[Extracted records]
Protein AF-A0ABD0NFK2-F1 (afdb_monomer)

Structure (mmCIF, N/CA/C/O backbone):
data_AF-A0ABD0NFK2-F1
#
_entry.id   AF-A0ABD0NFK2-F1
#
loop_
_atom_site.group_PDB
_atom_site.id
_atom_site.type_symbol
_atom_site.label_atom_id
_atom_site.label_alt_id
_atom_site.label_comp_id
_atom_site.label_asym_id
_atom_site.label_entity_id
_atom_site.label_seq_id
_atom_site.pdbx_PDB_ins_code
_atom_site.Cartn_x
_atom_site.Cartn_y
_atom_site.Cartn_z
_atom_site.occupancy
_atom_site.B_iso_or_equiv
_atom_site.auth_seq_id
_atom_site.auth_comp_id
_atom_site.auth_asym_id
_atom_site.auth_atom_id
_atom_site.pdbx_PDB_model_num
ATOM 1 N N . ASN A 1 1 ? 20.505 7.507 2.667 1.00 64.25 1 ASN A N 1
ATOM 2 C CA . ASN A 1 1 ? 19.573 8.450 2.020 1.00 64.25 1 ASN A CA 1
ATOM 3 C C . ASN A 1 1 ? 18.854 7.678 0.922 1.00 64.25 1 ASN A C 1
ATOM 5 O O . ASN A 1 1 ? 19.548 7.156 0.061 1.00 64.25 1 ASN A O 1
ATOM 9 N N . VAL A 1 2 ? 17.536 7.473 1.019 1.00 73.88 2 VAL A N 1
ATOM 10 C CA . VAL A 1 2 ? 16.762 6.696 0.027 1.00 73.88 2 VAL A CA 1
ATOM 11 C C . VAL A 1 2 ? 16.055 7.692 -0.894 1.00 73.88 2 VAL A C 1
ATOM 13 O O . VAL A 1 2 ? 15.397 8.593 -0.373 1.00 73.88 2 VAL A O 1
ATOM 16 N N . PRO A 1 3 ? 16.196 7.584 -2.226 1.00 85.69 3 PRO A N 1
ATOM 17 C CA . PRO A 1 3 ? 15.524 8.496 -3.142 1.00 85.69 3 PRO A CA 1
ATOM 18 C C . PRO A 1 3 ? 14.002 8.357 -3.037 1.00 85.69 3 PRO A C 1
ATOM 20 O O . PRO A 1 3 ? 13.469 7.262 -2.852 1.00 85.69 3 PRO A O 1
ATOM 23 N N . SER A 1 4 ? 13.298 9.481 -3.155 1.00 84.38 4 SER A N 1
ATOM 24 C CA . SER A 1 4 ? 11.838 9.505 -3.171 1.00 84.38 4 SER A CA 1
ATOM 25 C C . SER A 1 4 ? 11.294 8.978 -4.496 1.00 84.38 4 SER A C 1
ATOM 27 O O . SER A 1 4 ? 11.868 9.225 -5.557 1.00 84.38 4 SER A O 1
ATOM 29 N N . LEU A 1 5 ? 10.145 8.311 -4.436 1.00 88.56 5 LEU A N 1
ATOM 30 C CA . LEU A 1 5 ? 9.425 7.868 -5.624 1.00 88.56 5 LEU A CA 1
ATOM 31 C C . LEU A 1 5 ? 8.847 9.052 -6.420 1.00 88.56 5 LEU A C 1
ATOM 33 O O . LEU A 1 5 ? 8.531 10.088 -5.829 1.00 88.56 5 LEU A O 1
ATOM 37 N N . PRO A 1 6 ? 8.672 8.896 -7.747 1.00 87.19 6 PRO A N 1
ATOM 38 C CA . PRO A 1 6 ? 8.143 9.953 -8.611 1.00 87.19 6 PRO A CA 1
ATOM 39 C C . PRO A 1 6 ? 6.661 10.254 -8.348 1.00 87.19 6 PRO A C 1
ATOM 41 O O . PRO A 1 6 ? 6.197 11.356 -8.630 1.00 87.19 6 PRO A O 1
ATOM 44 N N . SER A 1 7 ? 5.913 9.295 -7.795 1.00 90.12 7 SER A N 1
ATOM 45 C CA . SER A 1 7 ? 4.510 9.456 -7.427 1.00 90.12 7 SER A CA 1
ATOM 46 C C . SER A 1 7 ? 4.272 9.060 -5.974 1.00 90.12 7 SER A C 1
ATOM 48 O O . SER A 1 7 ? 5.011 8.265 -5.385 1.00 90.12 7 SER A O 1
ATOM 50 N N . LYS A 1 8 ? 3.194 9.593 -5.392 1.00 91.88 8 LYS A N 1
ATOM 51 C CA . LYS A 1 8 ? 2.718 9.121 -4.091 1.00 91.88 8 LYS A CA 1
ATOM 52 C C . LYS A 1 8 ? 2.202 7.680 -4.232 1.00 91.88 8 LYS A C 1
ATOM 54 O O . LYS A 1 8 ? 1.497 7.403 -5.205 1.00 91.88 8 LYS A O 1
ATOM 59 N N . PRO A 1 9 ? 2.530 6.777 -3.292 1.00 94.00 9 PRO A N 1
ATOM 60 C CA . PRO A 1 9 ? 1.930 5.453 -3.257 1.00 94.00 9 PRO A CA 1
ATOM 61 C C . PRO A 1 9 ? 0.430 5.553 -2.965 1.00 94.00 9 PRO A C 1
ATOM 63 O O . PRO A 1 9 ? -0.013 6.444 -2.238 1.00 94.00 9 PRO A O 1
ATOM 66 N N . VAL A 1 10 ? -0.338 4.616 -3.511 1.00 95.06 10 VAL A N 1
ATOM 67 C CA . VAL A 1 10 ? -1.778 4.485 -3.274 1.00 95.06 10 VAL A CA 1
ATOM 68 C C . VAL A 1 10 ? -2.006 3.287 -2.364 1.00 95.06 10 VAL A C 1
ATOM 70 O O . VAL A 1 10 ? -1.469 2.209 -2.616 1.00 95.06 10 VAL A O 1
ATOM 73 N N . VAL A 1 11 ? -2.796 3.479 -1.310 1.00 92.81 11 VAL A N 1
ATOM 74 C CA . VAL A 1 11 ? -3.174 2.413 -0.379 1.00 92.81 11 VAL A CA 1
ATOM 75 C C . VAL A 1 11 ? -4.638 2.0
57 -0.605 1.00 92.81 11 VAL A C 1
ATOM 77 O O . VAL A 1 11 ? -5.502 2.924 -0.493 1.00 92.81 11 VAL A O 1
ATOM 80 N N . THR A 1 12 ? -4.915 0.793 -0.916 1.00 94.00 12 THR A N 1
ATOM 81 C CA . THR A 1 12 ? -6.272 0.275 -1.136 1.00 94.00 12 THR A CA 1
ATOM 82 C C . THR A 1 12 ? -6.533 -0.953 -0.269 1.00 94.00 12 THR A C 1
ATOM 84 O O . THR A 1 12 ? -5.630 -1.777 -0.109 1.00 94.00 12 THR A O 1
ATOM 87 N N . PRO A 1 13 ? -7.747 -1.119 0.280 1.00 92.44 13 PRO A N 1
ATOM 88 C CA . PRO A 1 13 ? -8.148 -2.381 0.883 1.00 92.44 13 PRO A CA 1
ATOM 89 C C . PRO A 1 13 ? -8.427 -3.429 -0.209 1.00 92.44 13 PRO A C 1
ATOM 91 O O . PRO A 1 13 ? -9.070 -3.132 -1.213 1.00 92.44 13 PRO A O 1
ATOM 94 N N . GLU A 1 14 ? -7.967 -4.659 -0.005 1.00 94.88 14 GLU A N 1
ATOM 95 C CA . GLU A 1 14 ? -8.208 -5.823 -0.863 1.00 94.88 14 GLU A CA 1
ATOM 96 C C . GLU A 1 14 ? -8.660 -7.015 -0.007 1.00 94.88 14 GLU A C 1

* [Work order]
Start at the first line and transcribe the data exactly through the last.

* [Expected answer]
Protein AF-A0ABD0NFK2-F1 (afdb_monomer)

Structure (mmCIF, N/CA/C/O backbone):
data_AF-A0ABD0NFK2-F1
#
_entry.id   AF-A0ABD0NFK2-F1
#
loop_
_atom_site.group_PDB
_atom_site.id
_atom_site.type_symbol
_atom_site.label_atom_id
_atom_site.label_alt_id
_atom_site.label_comp_id
_atom_site.label_asym_id
_atom_site.label_entity_id
_atom_site.label_seq_id
_atom_site.pdbx_PDB_ins_code
_atom_site.Cartn_x
_atom_site.Cartn_y
_atom_site.Cartn_z
_atom_site.occupancy
_atom_site.B_iso_or_equiv
_atom_site.auth_seq_id
_atom_site.auth_comp_id
_atom_site.auth_asym_id
_atom_site.auth_atom_id
_atom_site.pdbx_PDB_model_num
ATOM 1 N N . ASN A 1 1 ? 20.505 7.507 2.667 1.00 64.25 1 ASN A N 1
ATOM 2 C CA . ASN A 1 1 ? 19.573 8.450 2.020 1.00 64.25 1 ASN A CA 1
ATOM 3 C C . ASN A 1 1 ? 18.854 7.678 0.922 1.00 64.25 1 ASN A C 1
ATOM 5 O O . ASN A 1 1 ? 19.548 7.156 0.061 1.00 64.25 1 ASN A O 1
ATOM 9 N N . VAL A 1 2 ? 17.536 7.473 1.019 1.00 73.88 2 VAL A N 1
ATOM 10 C CA . VAL A 1 2 ? 16.762 6.696 0.027 1.00 73.88 2 VAL A CA 1
ATOM 11 C C . VAL A 1 2 ? 16.055 7.692 -0.894 1.00 73.88 2 VAL A C 1
ATOM 13 O O . VAL A 1 2 ? 15.397 8.593 -0.373 1.00 73.88 2 VAL A O 1
ATOM 16 N N . PRO A 1 3 ? 16.196 7.584 -2.226 1.00 85.69 3 PRO A N 1
ATOM 17 C CA . PRO A 1 3 ? 15.524 8.496 -3.142 1.00 85.69 3 PRO A CA 1
ATOM 18 C C . PRO A 1 3 ? 14.002 8.357 -3.037 1.00 85.69 3 PRO A C 1
ATOM 20 O O . PRO A 1 3 ? 13.469 7.262 -2.852 1.00 85.69 3 PRO A O 1
ATOM 23 N N . SER A 1 4 ? 13.298 9.481 -3.155 1.00 84.38 4 SER A N 1
ATOM 24 C CA . SER A 1 4 ? 11.838 9.505 -3.171 1.00 84.38 4 SER A CA 1
ATOM 25 C C . SER A 1 4 ? 11.294 8.978 -4.496 1.00 84.38 4 SER A C 1
ATOM 27 O O . SER A 1 4 ? 11.868 9.225 -5.557 1.00 84.38 4 SER A O 1
ATOM 29 N N . LEU A 1 5 ? 10.145 8.311 -4.436 1.00 88.56 5 LEU A N 1
ATOM 30 C CA . LEU A 1 5 ? 9.425 7.868 -5.624 1.00 88.56 5 LEU A CA 1
ATOM 31 C C . LEU A 1 5 ? 8.847 9.052 -6.420 1.00 88.56 5 LEU A C 1
ATOM 33 O O . LEU A 1 5 ? 8.531 10.088 -5.829 1.00 88.56 5 LEU A O 1
ATOM 37 N N . PRO A 1 6 ? 8.672 8.896 -7.747 1.00 87.19 6 PRO A N 1
ATOM 38 C CA . PRO A 1 6 ? 8.143 9.953 -8.611 1.00 87.19 6 PRO A CA 1
ATOM 39 C C . PRO A 1 6 ? 6.661 10.254 -8.348 1.00 87.19 6 PRO A C 1
ATOM 41 O O . PRO A 1 6 ? 6.197 11.356 -8.630 1.00 87.19 6 PRO A O 1
ATOM 44 N N . SER A 1 7 ? 5.913 9.295 -7.795 1.00 90.12 7 SER A N 1
ATOM 45 C CA . SER A 1 7 ? 4.510 9.456 -7.427 1.00 90.12 7 SER A CA 1
ATOM 46 C C . SER A 1 7 ? 4.272 9.060 -5.974 1.00 90.12 7 SER A C 1
ATOM 48 O O . SER A 1 7 ? 5.011 8.265 -5.385 1.00 90.12 7 SER A O 1
ATOM 50 N N . LYS A 1 8 ? 3.194 9.593 -5.392 1.00 91.88 8 LYS A N 1
ATOM 51 C CA . LYS A 1 8 ? 2.718 9.121 -4.091 1.00 91.88 8 LYS A CA 1
ATOM 52 C C . LYS A 1 8 ? 2.202 7.680 -4.232 1.00 91.88 8 LYS A C 1
ATOM 54 O O . LYS A 1 8 ? 1.497 7.403 -5.205 1.00 91.88 8 LYS A O 1
ATOM 59 N N . PRO A 1 9 ? 2.530 6.777 -3.292 1.00 94.00 9 PRO A N 1
ATOM 60 C CA . PRO A 1 9 ? 1.930 5.453 -3.257 1.00 94.00 9 PRO A CA 1
ATOM 61 C C . PRO A 1 9 ? 0.430 5.553 -2.965 1.00 94.00 9 PRO A C 1
ATOM 63 O O . PRO A 1 9 ? -0.013 6.444 -2.238 1.00 94.00 9 PRO A O 1
ATOM 66 N N . VAL A 1 10 ? -0.338 4.616 -3.511 1.00 95.06 10 VAL A N 1
ATOM 67 C CA . VAL A 1 10 ? -1.778 4.485 -3.274 1.00 95.06 10 VAL A CA 1
ATOM 68 C C . VAL A 1 10 ? -2.006 3.287 -2.364 1.00 95.06 10 VAL A C 1
ATOM 70 O O . VAL A 1 10 ? -1.469 2.209 -2.616 1.00 95.06 10 VAL A O 1
ATOM 73 N N . VAL A 1 11 ? -2.796 3.479 -1.310 1.00 92.81 11 VAL A N 1
ATOM 74 C CA . VAL A 1 11 ? -3.174 2.413 -0.379 1.00 92.81 11 VAL A CA 1
ATOM 75 C C . VAL A 1 11 ? -4.638 2.0
57 -0.605 1.00 92.81 11 VAL A C 1
ATOM 77 O O . VAL A 1 11 ? -5.502 2.924 -0.493 1.00 92.81 11 VAL A O 1
ATOM 80 N N . THR A 1 12 ? -4.915 0.793 -0.916 1.00 94.00 12 THR A N 1
ATOM 81 C CA . THR A 1 12 ? -6.272 0.275 -1.136 1.00 94.00 12 THR A CA 1
ATOM 82 C C . THR A 1 12 ? -6.533 -0.953 -0.269 1.00 94.00 12 THR A C 1
ATOM 84 O O . THR A 1 12 ? -5.630 -1.777 -0.109 1.00 94.00 12 THR A O 1
ATOM 87 N N . PRO A 1 13 ? -7.747 -1.119 0.280 1.00 92.44 13 PRO A N 1
ATOM 88 C CA . PRO A 1 13 ? -8.148 -2.381 0.883 1.00 92.44 13 PRO A CA 1
ATOM 89 C C . PRO A 1 13 ? -8.427 -3.429 -0.209 1.00 92.44 13 PRO A C 1
ATOM 91 O O . PRO A 1 13 ? -9.070 -3.132 -1.213 1.00 92.44 13 PRO A O 1
ATOM 94 N N . GLU A 1 14 ? -7.967 -4.659 -0.005 1.00 94.88 14 GLU A N 1
ATOM 95 C CA . GLU A 1 14 ? -8.208 -5.823 -0.863 1.00 94.88 14 GLU A CA 1
ATOM 96 C C . GLU A 1 14 ? -8.660 -7.015 -0.007 1.00 94.88 14 GLU A C 1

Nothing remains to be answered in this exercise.